The Jagpondro is absolutely stunning.


----------



## JasonL (Aug 19, 2009)

diamondgeeza said:


> [I
> 
> ..and guess what makes up this cross?



a scrubby / Diamond?


----------



## Jungle_Freak (Aug 19, 2009)

thats my guess too Jason 
pretty much spot on if you ask me


----------



## Ozzie Python (Aug 19, 2009)

that jagpondro looks fantastic!! might not be everyones cup of tea but im a big fan of what is being produced overseas.


----------



## Tojo (Aug 19, 2009)

The Jagpondro is smoking hot!


----------



## krefft (Aug 19, 2009)

diamondgeeza said:


> ..and guess what makes up this cross?


Here is a photo of his mum and dad. I'm not sure how much mum enjoyed the experience..she may not have realised what the little fella was up to.

This was the pairing I mentioned in the article for Reptiles Aust. Everyone was very excited when they first hooked up. I was hoping that the babies woold have been a bit better than they currently look.It'll be interesting to see how they colour up with time.


----------



## Ozzie Python (Aug 19, 2009)

well, thats different. little fella is lucky he wasn't turned into a snack.


----------



## Jason_Hood (Aug 19, 2009)

I am not a carpet breeder or into the jags at all so take this with a grain of salt but from what I understand the jags came from US lines imported to Europe. So having their origins in the US they are suspect just because the early US trade didn't really know what they had back in the begining. The guys would get animals labeled carpet python and that was about it. Some guys doing the importing knew the origins of the animals geographically which could be turned into subs by location and comparisson to books at the time but having seen a handful of animals at the time they could only group them by look. Throw in the fact that exporters in Australia didn't ship out animals that all came from one place in one bag but instead just packed the easiest way for them, we never stood a chance.

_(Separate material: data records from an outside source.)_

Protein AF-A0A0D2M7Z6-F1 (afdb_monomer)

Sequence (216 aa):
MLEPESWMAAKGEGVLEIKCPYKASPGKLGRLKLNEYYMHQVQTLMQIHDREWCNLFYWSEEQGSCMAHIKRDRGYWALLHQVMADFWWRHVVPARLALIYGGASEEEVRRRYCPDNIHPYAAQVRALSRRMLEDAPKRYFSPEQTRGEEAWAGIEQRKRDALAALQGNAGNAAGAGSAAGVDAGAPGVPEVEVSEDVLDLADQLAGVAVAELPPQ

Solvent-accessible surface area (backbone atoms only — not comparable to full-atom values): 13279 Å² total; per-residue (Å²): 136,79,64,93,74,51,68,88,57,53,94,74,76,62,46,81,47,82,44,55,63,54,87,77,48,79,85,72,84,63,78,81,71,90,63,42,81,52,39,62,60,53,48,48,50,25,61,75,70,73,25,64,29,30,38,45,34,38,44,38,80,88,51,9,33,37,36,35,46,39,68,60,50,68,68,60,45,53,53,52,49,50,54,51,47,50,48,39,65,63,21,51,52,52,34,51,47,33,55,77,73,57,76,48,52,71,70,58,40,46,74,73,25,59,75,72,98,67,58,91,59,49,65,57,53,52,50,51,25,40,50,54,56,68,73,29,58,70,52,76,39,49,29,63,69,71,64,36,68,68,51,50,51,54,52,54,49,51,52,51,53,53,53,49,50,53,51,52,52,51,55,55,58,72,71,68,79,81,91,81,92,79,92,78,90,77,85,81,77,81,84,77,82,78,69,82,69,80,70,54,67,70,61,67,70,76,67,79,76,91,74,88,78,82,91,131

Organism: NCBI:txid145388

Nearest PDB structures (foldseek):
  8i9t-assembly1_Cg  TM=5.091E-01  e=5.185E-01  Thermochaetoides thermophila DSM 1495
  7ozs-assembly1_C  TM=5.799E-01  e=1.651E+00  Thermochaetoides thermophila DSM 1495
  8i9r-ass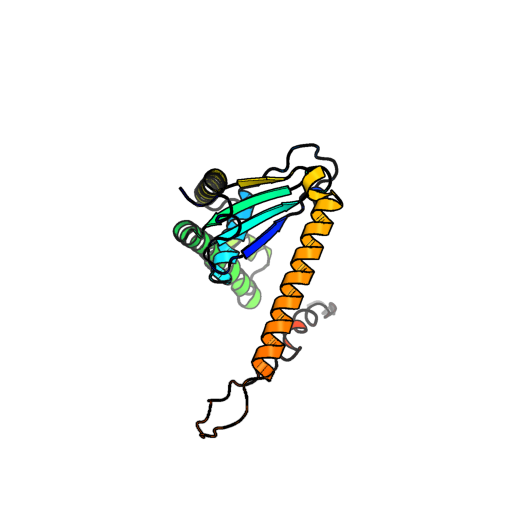embly1_Cy  TM=5.090E-01  e=8.677E-01  Thermochaetoides thermophila DSM 1495
  8v84-assembly1_A  TM=5.110E-01  e=1.052E+00  Saccharomyces cerevisiae BY4741
  8pvk-assembly1_Cf  TM=5.103E-01  e=4.932E+00  Thermochaetoides thermophila DSM 1495

Mean predicted aligned error: 14.96 Å

Foldseek 3Di:
DDPPVCQVDPPDDEAEAEAECCVVPPPPPDADDDDLVCVLVRLVVCVVVVHQWYWHKYADLQRGIKIWIFGHDVVLVVLSVVVVCCLCVQAPPVLVCCVPPVVDDPVVSCVRRPDDPDDPCNVVNSVVSVVRRVPTDMDGDGSCCRPPPVNVVVVVVVVVVVVVVVVVVVVVVVVPDDDDDDDDDDDDDDPDDPPPPPPCVVVVVVDDDDDDDDDD

Structure (mmCIF, N/CA/C/O backbone):
data_AF-A0A0D2M7Z6-F1
#
_entry.id   AF-A0A0D2M7Z6-F1
#
loop_
_atom_site.group_PDB
_atom_site.id
_atom_site.type_symbol
_atom_site.label_atom_id
_atom_site.label_alt_id
_atom_site.label_comp_id
_atom_site.label_asym_id
_atom_site.label_entity_id
_atom_site.label_seq_id
_atom_site.pdbx_PDB_ins_code
_atom_site.Cartn_x
_atom_site.Cartn_y
_atom_site.Cartn_z
_atom_site.occupancy
_atom_site.B_iso_or_equiv
_atom_site.auth_seq_id
_atom_site.auth_comp_id
_atom_site.auth_asym_id
_atom_site.auth_atom_id
_atom_site.pdbx_PDB_model_num
ATOM 1 N N . MET A 1 1 ? -23.407 -9.423 15.917 1.00 32.44 1 MET A N 1
ATOM 2 C CA . MET A 1 1 ? -22.741 -8.345 16.677 1.00 32.44 1 MET A CA 1
ATOM 3 C C . MET A 1 1 ? -21.356 -8.848 17.029 1.00 32.44 1 MET A C 1
ATOM 5 O O . MET A 1 1 ? -21.270 -9.925 17.596 1.00 32.44 1 MET A O 1
ATOM 9 N N . LEU A 1 2 ? -20.301 -8.166 16.581 1.00 38.16 2 LEU A N 1
ATOM 10 C CA . LEU A 1 2 ? -18.926 -8.463 16.995 1.00 38.16 2 LEU A CA 1
ATOM 11 C C . LEU A 1 2 ? -18.639 -7.639 18.253 1.00 38.16 2 LEU A C 1
ATOM 13 O O . LEU A 1 2 ? -19.014 -6.468 18.296 1.00 38.16 2 LEU A O 1
ATOM 17 N N . GLU A 1 3 ? -18.021 -8.260 19.255 1.00 47.16 3 GLU A N 1
ATOM 18 C CA . GLU A 1 3 ? -17.676 -7.616 20.525 1.00 47.16 3 GLU A CA 1
ATOM 19 C C . GLU A 1 3 ? -16.841 -6.334 20.299 1.00 47.16 3 GLU A C 1
ATOM 21 O O . GLU A 1 3 ? -15.916 -6.355 19.476 1.00 47.16 3 GLU A O 1
ATOM 26 N N . PRO A 1 4 ? -17.117 -5.222 21.013 1.00 51.25 4 PRO A N 1
ATOM 27 C CA . PRO A 1 4 ? -16.497 -3.910 20.776 1.00 51.25 4 PRO A CA 1
ATOM 28 C C . PRO A 1 4 ? -14.964 -3.872 20.869 1.00 51.25 4 PRO A C 1
ATOM 30 O O . PRO A 1 4 ? -14.340 -2.947 20.345 1.00 51.25 4 PRO A O 1
ATOM 33 N N . GLU A 1 5 ? -14.348 -4.867 21.507 1.00 48.66 5 GLU A N 1
ATOM 34 C CA . GLU A 1 5 ? -12.898 -4.953 21.720 1.00 48.66 5 GLU A CA 1
ATOM 35 C C . GLU A 1 5 ? -12.178 -5.871 20.714 1.00 48.66 5 GLU A C 1
ATOM 37 O O . GLU A 1 5 ? -10.958 -5.811 20.573 1.00 48.66 5 GLU A O 1
ATOM 42 N N . SER A 1 6 ? -12.923 -6.663 19.935 1.00 53.56 6 SER A N 1
ATOM 43 C CA . SER A 1 6 ? -12.390 -7.704 19.039 1.00 53.56 6 SER A CA 1
ATOM 44 C C . SER A 1 6 ? -11.743 -7.183 17.744 1.00 53.56 6 SER A C 1
ATOM 46 O O . SER A 1 6 ? -11.155 -7.974 17.005 1.00 53.56 6 SER A O 1
ATOM 48 N N . TRP A 1 7 ? -11.876 -5.900 17.403 1.00 57.78 7 TRP A N 1
ATOM 49 C CA . TRP A 1 7 ? -11.485 -5.397 16.076 1.00 57.78 7 TRP A CA 1
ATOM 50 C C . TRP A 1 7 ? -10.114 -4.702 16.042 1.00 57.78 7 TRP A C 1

The same is still true today with any animal imported from anywhere. I asked one importer how he knew what GTP came from what locality while he was unpacking and he just smiled. He reached in the bag he just got in and pulled out a snake and asked me what locality it was, I guessed and he looked it over and said "sure... sound likely" and tossed it in a cage with that label. He then pointed out that no matter where a exporter is located the best you can say is that the snake came from him, anything more is a guess. Collectors bring in snakes from all over the place for next to nothing and the exporters sell them for twice that to the importers who then add in shipping and double that to the jobbers who double it to the store who doubles it. So when a ball python hits the pet store at $40 it was sold to the exporter for about $0.50 with the US importer paying $1-$3, at that price they don't care if you want to know where it came from or not. Same is true for the aussie stuff back in the day, the GTP up until very recently, and just about everything else. 

Jason


----------



## Contagion (Aug 19, 2009)

Jason_Hood said:


> I am not a carpet breeder or into the jags at all so take this with a grain of salt but from what I understand the jags came from US lines imported to Europe.

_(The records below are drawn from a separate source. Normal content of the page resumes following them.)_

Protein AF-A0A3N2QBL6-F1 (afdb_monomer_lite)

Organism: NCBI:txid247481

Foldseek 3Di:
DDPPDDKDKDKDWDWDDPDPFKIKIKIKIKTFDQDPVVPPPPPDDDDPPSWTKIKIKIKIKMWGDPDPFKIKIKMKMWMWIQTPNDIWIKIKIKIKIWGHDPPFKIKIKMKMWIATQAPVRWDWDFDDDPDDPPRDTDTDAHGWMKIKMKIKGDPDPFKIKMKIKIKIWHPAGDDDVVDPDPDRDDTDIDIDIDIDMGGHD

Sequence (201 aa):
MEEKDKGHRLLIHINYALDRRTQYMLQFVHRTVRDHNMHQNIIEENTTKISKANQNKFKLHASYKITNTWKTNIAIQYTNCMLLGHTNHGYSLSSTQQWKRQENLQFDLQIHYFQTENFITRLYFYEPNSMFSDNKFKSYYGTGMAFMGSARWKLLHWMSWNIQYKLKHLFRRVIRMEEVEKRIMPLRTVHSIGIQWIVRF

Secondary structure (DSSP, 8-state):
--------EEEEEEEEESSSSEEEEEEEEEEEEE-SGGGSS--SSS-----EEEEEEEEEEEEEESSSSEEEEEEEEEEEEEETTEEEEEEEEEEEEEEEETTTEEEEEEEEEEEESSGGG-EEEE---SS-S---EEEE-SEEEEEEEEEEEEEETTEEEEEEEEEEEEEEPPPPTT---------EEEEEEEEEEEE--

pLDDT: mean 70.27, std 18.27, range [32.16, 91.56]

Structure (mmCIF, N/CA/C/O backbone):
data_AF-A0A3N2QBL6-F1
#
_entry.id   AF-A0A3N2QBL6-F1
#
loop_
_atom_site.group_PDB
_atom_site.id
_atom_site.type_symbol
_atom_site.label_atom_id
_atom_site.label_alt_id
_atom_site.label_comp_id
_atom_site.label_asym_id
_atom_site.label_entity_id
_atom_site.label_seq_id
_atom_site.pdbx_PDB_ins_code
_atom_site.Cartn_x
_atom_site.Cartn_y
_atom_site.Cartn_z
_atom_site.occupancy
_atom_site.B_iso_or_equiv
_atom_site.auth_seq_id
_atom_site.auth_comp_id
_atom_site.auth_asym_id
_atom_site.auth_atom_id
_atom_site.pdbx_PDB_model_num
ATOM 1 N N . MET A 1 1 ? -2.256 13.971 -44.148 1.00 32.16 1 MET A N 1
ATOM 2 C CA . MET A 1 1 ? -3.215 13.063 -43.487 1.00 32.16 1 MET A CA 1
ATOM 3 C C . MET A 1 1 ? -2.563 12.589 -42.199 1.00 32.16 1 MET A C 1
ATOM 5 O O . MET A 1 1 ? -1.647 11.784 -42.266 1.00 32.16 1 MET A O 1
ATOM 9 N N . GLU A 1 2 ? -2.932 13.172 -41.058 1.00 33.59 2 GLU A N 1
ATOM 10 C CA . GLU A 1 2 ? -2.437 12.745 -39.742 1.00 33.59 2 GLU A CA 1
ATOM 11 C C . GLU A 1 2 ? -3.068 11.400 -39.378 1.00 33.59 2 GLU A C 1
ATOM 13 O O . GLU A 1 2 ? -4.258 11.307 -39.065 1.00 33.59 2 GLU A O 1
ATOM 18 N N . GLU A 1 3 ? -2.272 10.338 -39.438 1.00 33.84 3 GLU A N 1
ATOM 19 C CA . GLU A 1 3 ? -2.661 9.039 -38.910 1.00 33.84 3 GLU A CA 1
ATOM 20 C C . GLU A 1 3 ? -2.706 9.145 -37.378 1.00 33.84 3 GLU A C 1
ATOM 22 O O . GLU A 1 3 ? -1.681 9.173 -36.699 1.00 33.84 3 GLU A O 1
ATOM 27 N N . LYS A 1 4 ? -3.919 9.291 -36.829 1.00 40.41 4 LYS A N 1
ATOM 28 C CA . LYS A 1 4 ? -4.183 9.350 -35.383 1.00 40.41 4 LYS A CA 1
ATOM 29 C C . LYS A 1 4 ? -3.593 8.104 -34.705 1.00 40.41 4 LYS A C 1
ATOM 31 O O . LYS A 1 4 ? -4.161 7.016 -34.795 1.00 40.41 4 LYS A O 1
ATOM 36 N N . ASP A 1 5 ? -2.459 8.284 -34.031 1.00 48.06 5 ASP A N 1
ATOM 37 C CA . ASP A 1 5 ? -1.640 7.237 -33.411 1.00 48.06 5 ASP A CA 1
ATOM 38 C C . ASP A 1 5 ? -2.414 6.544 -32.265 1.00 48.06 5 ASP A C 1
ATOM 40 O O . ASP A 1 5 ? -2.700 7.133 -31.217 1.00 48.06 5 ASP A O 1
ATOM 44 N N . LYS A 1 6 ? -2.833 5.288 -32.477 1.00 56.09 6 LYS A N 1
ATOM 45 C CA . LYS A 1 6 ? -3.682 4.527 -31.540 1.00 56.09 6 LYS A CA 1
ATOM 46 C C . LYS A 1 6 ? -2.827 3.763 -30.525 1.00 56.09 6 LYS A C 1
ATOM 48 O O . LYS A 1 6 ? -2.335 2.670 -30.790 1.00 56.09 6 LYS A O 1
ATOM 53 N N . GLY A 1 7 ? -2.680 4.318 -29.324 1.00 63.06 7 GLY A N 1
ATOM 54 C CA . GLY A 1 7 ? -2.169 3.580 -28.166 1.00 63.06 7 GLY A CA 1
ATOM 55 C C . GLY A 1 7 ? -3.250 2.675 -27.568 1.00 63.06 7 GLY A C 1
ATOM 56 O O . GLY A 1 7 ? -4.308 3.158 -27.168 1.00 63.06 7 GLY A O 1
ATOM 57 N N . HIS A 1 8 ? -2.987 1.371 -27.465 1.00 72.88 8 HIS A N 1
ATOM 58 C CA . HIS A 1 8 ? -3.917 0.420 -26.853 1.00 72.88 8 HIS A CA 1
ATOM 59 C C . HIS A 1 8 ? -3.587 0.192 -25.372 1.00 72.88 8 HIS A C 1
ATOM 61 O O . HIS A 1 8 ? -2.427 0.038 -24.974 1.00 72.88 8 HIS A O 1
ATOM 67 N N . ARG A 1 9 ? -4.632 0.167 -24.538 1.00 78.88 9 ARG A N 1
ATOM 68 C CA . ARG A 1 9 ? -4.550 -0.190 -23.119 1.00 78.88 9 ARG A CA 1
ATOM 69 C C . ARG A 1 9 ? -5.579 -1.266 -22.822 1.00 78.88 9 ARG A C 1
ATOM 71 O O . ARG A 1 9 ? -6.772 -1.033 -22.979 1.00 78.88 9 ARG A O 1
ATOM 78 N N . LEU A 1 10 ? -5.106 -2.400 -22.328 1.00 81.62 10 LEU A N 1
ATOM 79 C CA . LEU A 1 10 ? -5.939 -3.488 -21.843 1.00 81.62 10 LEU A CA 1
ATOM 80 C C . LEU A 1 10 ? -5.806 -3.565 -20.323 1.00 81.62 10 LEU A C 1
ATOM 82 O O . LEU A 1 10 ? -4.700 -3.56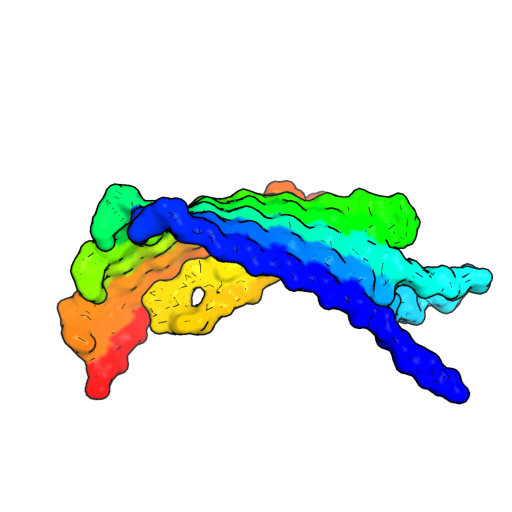4 -19.782 1.00 81.62 10 LEU A O 1
ATOM 86 N N . LEU A 1 11 ? -6.940 -3.575 -19.629 1.00 85.25 11 LEU A N 1
ATOM 87 C CA . LEU A 1 11 ? -7.012 -3.674 -18.177 1.00 85.25 11 LEU A CA 1
ATOM 88 C C . LEU A 1 11 ? -7.971 -4.800 -17.819 1.00 85.25 11 LEU A C 1
ATOM 90 O O . LEU A 1 11 ? -9.148 -4.742 -18.153 1.00 85.25 11 LEU A O 1
ATOM 94 N N . ILE A 1 12 ? -7.450 -5.799 -17.119 1.00 85.50 12 ILE A N 1
ATOM 95 C CA . ILE A 1 12 ? -8.221 -6.889 -16.535 1.00 85.50 12 ILE A CA 1
ATOM 96 C C . ILE A 1 12 ? -8.176 -6.696 -15.026 1.00 85.50 12 ILE A C 1
ATOM 98 O O . ILE A 1 12 ? -7.105 -6.526 -14.441 1.00 85.50 12 ILE A O 1
ATOM 102 N N . HIS A 1 13 ? -9.346 -6.690 -14.401 1.00 87.25 13 HIS A N 1
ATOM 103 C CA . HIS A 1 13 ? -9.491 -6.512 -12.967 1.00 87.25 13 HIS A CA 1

Jags did not originate in the USA. They're from the netherlands if memory serves.... not the USA anyhow.


----------



## Retic (Aug 19, 2009)

No Jason was saying that the Jags originated from a line of carpets that came from the US.


----------



## Southside Morelia (Aug 19, 2009)

A Stunner for sure, that's what I make of it!!! You have to appreciate the beauty, its stunning!!!...I tried not to post on this thread, because of all the single minded anti-hybrid doogooders, it's been said 10M times before.....it's overseas for christs sake, grow up and don't read or view the thread if you are so ANTI.    I support ALL the Aussie guys breeding for a secific trait, J can't wait for what you will produce in a few years time, bring it on!!



diamondgeeza said:


> and finally some jagpondros - I believe some crossing of a jaguar carpet with a GTP/ carpet cross!
> 
> 
> 
> ...


----------



## Southside Morelia (Aug 19, 2009)

I have a pair of Brett's "Reds" that you have seen on the site, they are pics of my hactchies, as well as some beautiful RP prossies, one of them is my Avatar and also on the site as wellas some others. He is another breeder with a vision, I have had my public debates with Zac, but he MAY have produced something different & special and deserves recognition for that as well as others on this site....not to be s h i t baged by some kids that have some red-necked opinion because they think it makes them look cool on this site...whatever...
Sorry guys, that's why I hate to post on these theads...starting to get p****d off :lol:

Love yus all! :lol::lol:



candycaine said:


> hey there I saw something simular looking with Brett Zaccar from Projects his line of red jungles is on his site, he's bred some little stunners like the first ones you showed very very nice.


----------



## Pythons Rule (Aug 19, 2009)

Drewl lol yummy yummy gosh I absolutly love RP's there absolutly stunning. id say RP Cape york or RP prossy's are the closest we will get to a JAG no questions asked.


----------



## Pythons Rule (Aug 19, 2009)

absolutly agree with southside Brett Zaccar has some of THE most stunning produced cape yorks and RP Prossies on this site, I have payed a good fortune for a Cape York female which I wouldn't have it any other way exspecially if I know it is top of the line. I believe I remember he is in the making of aussie Jags that he's been working on for many years now, which happen to be top of the line pure RP Prossies.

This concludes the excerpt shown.